- [Problem statement]: Starting with the line that contains "ATOM 99 C CA" and stopping after the line that contains "ATOM 128 O O", copy the entries below exactly. Include nothing else.

- [Listed records]:
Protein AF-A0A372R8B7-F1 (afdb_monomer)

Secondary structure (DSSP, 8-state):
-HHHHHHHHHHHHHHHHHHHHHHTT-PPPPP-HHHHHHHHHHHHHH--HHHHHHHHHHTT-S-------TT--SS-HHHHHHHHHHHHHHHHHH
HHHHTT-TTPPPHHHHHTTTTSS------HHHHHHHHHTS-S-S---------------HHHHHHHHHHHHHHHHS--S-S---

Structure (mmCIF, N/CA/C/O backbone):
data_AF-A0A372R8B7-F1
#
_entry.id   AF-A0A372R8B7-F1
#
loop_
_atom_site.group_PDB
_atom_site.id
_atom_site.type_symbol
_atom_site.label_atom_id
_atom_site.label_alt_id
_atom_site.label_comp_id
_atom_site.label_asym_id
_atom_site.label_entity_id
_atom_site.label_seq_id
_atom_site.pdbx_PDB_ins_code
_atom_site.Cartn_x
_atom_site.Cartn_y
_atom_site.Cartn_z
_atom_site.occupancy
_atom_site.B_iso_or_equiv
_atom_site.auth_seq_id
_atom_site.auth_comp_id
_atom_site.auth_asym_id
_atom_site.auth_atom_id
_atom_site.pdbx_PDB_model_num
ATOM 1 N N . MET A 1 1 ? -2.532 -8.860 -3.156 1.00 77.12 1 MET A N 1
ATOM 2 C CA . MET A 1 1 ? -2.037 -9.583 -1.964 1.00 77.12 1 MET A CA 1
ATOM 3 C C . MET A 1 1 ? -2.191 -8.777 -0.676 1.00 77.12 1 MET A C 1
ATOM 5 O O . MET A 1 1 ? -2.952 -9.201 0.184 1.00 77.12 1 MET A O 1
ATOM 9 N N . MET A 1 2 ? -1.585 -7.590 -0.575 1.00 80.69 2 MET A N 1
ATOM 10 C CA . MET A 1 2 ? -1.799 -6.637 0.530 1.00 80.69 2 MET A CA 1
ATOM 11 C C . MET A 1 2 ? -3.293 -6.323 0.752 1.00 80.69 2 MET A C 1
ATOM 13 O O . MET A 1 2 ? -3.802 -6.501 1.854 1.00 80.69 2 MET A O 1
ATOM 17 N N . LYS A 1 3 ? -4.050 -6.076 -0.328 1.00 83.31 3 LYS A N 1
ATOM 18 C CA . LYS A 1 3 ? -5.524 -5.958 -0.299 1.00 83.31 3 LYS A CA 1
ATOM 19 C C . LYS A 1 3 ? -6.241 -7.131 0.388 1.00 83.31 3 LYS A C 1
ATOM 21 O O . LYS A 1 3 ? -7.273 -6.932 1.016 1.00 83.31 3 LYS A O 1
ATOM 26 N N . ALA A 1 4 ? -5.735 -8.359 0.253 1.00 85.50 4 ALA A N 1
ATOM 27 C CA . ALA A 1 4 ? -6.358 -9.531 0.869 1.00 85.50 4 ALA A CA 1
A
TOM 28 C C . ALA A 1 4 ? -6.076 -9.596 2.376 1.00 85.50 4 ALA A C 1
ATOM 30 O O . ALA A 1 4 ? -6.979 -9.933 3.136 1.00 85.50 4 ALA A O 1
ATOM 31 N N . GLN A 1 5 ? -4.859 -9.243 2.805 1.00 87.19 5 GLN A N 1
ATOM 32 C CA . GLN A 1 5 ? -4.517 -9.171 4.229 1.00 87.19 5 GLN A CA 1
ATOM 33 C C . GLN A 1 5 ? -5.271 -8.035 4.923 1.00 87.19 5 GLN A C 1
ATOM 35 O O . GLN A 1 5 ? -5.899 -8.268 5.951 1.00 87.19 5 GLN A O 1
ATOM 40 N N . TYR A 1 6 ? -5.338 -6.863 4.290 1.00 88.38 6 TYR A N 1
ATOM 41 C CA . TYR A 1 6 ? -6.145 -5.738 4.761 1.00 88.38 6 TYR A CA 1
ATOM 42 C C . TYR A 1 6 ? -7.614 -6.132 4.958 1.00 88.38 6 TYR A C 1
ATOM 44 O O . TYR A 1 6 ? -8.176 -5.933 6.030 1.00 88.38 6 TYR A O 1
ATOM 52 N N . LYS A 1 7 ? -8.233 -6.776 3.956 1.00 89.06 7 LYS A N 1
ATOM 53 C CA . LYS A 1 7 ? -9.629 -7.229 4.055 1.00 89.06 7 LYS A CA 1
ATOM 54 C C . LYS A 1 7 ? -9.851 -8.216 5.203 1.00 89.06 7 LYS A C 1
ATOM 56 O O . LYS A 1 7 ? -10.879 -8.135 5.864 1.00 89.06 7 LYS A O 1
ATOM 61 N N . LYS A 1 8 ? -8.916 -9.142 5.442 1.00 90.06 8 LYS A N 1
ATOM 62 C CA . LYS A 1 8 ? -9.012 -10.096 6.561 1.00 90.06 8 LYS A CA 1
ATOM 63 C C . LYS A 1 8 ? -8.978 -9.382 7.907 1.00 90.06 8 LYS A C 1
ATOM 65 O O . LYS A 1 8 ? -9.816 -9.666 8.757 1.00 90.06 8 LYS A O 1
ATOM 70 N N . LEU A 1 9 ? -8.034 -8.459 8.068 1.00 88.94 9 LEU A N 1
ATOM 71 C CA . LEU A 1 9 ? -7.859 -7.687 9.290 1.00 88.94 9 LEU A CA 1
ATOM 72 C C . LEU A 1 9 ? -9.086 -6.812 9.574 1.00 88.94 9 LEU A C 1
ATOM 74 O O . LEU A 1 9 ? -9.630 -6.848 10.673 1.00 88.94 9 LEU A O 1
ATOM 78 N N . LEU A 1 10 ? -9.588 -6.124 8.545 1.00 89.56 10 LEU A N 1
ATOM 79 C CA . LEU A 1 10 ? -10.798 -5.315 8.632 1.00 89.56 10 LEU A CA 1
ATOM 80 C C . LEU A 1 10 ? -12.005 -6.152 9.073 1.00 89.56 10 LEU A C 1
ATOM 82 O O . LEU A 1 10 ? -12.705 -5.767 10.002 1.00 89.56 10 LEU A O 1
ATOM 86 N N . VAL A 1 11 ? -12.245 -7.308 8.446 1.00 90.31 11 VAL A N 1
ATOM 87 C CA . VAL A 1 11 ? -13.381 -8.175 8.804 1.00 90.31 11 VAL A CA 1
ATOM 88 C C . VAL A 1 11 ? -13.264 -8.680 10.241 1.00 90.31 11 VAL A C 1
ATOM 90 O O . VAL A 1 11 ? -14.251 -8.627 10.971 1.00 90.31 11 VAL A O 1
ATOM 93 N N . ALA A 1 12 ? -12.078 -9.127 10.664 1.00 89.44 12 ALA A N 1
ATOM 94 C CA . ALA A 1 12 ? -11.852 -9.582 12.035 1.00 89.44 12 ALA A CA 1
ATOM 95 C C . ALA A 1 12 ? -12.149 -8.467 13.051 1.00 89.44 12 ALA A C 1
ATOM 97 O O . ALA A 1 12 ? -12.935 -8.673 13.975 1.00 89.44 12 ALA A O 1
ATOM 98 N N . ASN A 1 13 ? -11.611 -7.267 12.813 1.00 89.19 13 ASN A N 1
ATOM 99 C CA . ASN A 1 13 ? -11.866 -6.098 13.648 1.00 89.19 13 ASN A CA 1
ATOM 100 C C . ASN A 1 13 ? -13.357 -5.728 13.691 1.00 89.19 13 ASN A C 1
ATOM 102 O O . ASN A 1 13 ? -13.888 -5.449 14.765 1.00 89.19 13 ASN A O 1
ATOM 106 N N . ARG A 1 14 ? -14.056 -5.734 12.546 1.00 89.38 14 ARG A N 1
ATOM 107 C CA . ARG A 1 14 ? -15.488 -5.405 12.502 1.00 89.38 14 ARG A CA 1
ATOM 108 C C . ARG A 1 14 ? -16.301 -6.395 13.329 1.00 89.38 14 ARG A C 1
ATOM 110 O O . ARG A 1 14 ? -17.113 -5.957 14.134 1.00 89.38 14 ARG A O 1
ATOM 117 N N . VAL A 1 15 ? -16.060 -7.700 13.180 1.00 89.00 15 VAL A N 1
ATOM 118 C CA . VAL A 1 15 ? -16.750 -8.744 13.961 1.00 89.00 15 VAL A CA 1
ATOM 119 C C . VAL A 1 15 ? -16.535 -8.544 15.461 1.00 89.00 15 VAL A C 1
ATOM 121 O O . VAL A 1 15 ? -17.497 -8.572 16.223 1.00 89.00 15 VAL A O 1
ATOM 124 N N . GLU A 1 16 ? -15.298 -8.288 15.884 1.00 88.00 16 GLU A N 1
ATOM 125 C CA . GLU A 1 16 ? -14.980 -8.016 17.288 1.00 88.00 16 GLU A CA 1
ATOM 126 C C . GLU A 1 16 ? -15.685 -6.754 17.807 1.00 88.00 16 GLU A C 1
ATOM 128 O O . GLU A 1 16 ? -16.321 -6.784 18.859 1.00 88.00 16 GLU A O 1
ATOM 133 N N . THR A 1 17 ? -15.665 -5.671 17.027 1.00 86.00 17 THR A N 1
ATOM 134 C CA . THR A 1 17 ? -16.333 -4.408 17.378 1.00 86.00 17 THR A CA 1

==

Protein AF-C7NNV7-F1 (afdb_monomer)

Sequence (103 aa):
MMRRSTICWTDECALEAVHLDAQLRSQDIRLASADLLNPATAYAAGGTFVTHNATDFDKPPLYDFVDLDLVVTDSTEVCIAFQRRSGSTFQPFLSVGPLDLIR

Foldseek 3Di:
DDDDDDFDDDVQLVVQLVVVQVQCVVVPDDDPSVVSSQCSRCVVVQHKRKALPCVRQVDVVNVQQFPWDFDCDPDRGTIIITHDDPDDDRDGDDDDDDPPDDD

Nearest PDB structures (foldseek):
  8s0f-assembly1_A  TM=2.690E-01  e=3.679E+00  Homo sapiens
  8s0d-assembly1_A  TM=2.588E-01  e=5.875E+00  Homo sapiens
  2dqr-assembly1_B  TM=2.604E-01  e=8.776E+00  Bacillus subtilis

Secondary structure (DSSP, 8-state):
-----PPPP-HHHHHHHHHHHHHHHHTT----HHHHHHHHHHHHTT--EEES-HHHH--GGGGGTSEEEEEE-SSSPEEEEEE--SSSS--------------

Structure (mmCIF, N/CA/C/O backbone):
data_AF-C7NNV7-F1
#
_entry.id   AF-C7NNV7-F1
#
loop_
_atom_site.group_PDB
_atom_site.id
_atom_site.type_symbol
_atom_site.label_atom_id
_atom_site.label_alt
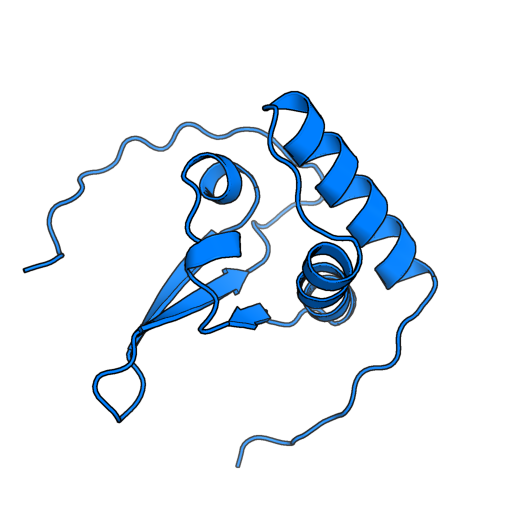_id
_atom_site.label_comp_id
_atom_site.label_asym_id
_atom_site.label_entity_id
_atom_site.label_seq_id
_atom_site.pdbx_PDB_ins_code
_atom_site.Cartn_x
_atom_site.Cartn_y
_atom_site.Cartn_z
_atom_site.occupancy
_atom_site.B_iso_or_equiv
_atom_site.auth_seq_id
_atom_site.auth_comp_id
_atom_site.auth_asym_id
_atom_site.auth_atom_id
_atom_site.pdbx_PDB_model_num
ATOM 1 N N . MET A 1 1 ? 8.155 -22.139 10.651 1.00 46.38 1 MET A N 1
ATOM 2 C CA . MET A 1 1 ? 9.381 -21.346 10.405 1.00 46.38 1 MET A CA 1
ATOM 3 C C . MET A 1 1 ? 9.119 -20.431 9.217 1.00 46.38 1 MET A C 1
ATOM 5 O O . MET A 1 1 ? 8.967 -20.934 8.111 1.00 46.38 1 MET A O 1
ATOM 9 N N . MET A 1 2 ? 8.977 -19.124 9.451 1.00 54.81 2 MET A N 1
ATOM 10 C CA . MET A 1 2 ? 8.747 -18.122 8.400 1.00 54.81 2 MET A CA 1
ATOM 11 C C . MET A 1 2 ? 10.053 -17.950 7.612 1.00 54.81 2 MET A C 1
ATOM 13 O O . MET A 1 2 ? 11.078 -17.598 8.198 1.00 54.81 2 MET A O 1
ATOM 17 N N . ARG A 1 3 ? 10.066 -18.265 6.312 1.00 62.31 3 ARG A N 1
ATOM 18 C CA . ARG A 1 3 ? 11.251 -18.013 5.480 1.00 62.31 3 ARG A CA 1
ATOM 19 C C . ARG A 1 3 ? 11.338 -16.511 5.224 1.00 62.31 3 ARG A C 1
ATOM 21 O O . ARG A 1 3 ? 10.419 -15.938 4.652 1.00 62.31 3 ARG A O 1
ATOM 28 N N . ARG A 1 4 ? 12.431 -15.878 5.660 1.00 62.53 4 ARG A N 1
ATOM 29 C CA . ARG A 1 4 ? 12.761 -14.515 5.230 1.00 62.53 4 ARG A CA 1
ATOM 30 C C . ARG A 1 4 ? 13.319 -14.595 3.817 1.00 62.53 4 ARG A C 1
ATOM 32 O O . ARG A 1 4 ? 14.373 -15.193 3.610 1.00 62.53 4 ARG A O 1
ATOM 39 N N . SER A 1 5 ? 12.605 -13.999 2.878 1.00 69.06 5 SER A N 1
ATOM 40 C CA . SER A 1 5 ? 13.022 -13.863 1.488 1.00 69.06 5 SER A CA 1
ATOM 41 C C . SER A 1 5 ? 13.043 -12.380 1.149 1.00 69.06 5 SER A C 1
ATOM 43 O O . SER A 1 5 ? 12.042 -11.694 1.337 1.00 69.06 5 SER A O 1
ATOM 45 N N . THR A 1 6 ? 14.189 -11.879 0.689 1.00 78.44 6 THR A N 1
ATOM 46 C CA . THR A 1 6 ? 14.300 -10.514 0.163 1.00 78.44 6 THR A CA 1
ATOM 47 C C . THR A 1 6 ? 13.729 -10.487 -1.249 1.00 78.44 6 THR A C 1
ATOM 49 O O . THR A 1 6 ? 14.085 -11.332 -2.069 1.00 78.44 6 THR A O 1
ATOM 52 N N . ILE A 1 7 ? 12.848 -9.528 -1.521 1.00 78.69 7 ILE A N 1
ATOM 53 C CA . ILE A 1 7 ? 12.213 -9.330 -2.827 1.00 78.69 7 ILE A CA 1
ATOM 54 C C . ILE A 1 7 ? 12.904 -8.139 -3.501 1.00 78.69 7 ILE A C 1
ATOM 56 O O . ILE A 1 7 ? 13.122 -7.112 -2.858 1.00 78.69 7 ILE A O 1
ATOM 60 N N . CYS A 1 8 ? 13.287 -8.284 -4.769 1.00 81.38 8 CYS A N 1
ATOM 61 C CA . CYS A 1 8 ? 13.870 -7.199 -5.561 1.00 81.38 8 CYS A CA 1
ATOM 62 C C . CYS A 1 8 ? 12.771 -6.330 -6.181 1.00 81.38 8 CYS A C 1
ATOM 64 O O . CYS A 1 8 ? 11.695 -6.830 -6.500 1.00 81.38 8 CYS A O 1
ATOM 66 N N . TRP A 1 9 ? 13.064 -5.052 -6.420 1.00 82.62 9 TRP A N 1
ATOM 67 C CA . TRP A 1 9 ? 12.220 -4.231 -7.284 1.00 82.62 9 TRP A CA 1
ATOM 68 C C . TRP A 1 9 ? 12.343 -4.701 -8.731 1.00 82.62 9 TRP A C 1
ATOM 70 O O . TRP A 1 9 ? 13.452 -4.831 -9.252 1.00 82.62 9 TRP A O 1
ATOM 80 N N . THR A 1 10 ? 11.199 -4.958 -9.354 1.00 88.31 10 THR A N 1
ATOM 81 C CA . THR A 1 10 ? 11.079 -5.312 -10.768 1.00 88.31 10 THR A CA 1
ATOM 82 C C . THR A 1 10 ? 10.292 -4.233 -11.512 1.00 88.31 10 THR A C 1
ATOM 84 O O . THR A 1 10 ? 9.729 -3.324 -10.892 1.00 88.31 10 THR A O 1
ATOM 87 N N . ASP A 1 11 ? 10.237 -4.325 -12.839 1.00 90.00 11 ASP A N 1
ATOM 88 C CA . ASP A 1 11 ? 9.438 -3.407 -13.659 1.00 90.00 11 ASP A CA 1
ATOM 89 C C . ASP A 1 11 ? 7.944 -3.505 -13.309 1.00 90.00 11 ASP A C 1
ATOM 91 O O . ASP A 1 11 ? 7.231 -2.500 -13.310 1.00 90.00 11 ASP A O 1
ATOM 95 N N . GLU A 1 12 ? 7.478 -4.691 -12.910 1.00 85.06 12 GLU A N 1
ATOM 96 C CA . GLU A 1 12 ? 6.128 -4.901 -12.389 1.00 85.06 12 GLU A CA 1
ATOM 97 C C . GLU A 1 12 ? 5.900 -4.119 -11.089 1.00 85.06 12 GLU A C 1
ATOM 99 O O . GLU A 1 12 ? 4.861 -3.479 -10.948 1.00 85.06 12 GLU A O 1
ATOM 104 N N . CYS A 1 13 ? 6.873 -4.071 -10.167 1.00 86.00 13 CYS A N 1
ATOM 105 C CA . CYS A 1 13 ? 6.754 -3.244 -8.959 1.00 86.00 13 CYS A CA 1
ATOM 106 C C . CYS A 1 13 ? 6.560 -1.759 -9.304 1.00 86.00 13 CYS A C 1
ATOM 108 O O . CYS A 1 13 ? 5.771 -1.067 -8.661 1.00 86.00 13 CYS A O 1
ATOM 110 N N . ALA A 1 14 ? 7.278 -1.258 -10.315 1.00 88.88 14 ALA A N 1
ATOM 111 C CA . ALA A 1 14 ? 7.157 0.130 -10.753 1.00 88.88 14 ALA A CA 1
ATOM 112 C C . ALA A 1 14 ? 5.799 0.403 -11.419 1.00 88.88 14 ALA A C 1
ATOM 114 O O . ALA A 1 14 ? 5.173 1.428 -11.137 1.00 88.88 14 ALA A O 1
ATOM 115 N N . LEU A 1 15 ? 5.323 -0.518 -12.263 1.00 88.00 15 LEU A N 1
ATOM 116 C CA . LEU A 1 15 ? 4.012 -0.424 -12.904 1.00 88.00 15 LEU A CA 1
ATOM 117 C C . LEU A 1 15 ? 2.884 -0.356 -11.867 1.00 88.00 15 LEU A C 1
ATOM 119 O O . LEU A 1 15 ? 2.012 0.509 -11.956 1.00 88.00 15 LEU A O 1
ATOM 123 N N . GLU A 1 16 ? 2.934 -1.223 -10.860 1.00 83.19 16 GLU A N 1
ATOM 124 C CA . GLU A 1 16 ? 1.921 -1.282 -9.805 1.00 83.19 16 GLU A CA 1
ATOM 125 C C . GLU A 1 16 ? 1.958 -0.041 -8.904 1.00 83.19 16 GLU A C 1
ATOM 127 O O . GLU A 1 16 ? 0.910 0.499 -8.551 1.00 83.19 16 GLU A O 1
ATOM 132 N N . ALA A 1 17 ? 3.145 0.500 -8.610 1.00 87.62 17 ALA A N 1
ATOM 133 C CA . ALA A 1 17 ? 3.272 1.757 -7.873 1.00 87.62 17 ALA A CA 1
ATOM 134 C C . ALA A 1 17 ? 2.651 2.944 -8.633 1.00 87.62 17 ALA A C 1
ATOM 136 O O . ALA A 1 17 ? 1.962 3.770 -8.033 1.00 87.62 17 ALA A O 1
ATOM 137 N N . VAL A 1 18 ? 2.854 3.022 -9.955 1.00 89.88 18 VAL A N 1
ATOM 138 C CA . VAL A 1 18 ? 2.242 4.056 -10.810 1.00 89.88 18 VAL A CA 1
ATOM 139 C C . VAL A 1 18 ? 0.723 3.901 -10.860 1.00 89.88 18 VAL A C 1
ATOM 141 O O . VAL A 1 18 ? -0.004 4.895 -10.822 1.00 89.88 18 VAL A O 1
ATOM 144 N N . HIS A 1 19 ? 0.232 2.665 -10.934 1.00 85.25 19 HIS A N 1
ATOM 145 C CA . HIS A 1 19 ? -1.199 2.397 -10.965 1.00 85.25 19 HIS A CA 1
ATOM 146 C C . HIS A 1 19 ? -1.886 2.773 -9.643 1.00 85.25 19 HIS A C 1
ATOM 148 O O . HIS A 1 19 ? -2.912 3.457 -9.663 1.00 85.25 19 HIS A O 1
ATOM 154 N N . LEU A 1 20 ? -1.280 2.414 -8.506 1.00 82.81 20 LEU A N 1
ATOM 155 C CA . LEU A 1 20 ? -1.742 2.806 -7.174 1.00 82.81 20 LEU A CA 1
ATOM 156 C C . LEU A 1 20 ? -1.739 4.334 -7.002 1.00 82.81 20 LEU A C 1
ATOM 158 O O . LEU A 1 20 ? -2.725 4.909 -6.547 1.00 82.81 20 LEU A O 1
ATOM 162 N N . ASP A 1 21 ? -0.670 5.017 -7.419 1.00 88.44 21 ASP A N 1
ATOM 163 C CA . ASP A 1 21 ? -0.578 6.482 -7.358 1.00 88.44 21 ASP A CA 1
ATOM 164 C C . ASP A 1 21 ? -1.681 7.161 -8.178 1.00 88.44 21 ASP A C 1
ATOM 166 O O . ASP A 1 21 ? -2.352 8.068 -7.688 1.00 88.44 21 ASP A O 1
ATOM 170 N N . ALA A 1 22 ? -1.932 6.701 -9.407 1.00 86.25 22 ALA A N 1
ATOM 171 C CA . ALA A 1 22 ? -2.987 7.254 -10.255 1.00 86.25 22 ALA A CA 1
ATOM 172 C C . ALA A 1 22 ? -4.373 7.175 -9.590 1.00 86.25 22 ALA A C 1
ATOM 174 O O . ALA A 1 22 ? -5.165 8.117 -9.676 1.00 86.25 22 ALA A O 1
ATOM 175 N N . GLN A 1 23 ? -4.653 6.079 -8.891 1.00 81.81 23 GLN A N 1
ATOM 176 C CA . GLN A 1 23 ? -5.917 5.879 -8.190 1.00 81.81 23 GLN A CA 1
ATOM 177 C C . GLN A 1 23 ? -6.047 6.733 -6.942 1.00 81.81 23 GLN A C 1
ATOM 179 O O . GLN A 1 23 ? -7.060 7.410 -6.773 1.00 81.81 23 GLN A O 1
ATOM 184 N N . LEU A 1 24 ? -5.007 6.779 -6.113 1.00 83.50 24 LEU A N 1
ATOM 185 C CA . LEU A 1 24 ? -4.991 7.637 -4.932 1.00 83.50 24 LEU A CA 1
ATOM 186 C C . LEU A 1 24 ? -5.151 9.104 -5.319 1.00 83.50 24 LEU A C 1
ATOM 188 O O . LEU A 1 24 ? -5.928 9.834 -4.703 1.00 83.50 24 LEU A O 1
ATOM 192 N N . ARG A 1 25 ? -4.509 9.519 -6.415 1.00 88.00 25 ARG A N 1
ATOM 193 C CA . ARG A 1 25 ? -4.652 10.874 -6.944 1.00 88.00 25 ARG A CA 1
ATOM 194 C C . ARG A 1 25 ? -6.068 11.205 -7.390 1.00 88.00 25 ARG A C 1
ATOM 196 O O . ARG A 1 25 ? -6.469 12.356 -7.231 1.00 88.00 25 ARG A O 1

- [Exercise answer]:
ATOM 99 C CA . ASN A 1 13 ? -11.866 -6.098 13.648 1.00 89.19 13 ASN A CA 1
ATOM 100 C C . ASN A 1 13 ? -13.357 -5.728 13.691 1.00 89.19 13 ASN A C 1
ATOM 102 O O . ASN A 1 13 ? -13.888 -5.449 14.765 1.00 89.19 13 ASN A O 1
ATOM 106 N N . ARG A 1 14 ? -14.056 -5.734 12.546 1.00 89.38 14 ARG A N 1
ATOM 107 C CA . ARG A 1 14 ? -15.488 -5.405 12.502 1.00 89.38 14 ARG A CA 1
ATOM 108 C C . ARG A 1 14 ? -16.301 -6.395 13.329 1.00 89.38 14 ARG A C 1
ATOM 110 O O . ARG A 1 14 ? -17.113 -5.957 14.134 1.00 89.38 14 ARG A O 1
ATOM 117 N N . VAL A 1 15 ? -16.060 -7.700 13.180 1.00 89.00 15 VAL A N 1
ATOM 118 C CA . VAL A 1 15 ? -16.750 -8.744 13.961 1.00 89.00 15 VAL A CA 1
ATOM 119 C C . VAL A 1 15 ? -16.535 -8.544 15.461 1.00 89.00 15 VAL A C 1
ATOM 121 O O . VAL A 1 15 ? -17.497 -8.572 16.223 1.00 89.00 15 VAL A O 1
ATOM 124 N N . GLU A 1 16 ? -15.298 -8.288 15.884 1.00 88.00 16 GLU A N 1
ATOM 125 C CA . GLU A 1 16 ? -14.980 -8.016 17.288 1.00 88.00 16 GLU A CA 1
ATOM 126 C C . GLU A 1 16 ? -15.685 -6.754 17.807 1.00 88.00 16 GLU A C 1
ATOM 128 O O . GLU A 1 16 ? -16.321 -6.784 18.859 1.00 88.00 16 GLU A O 1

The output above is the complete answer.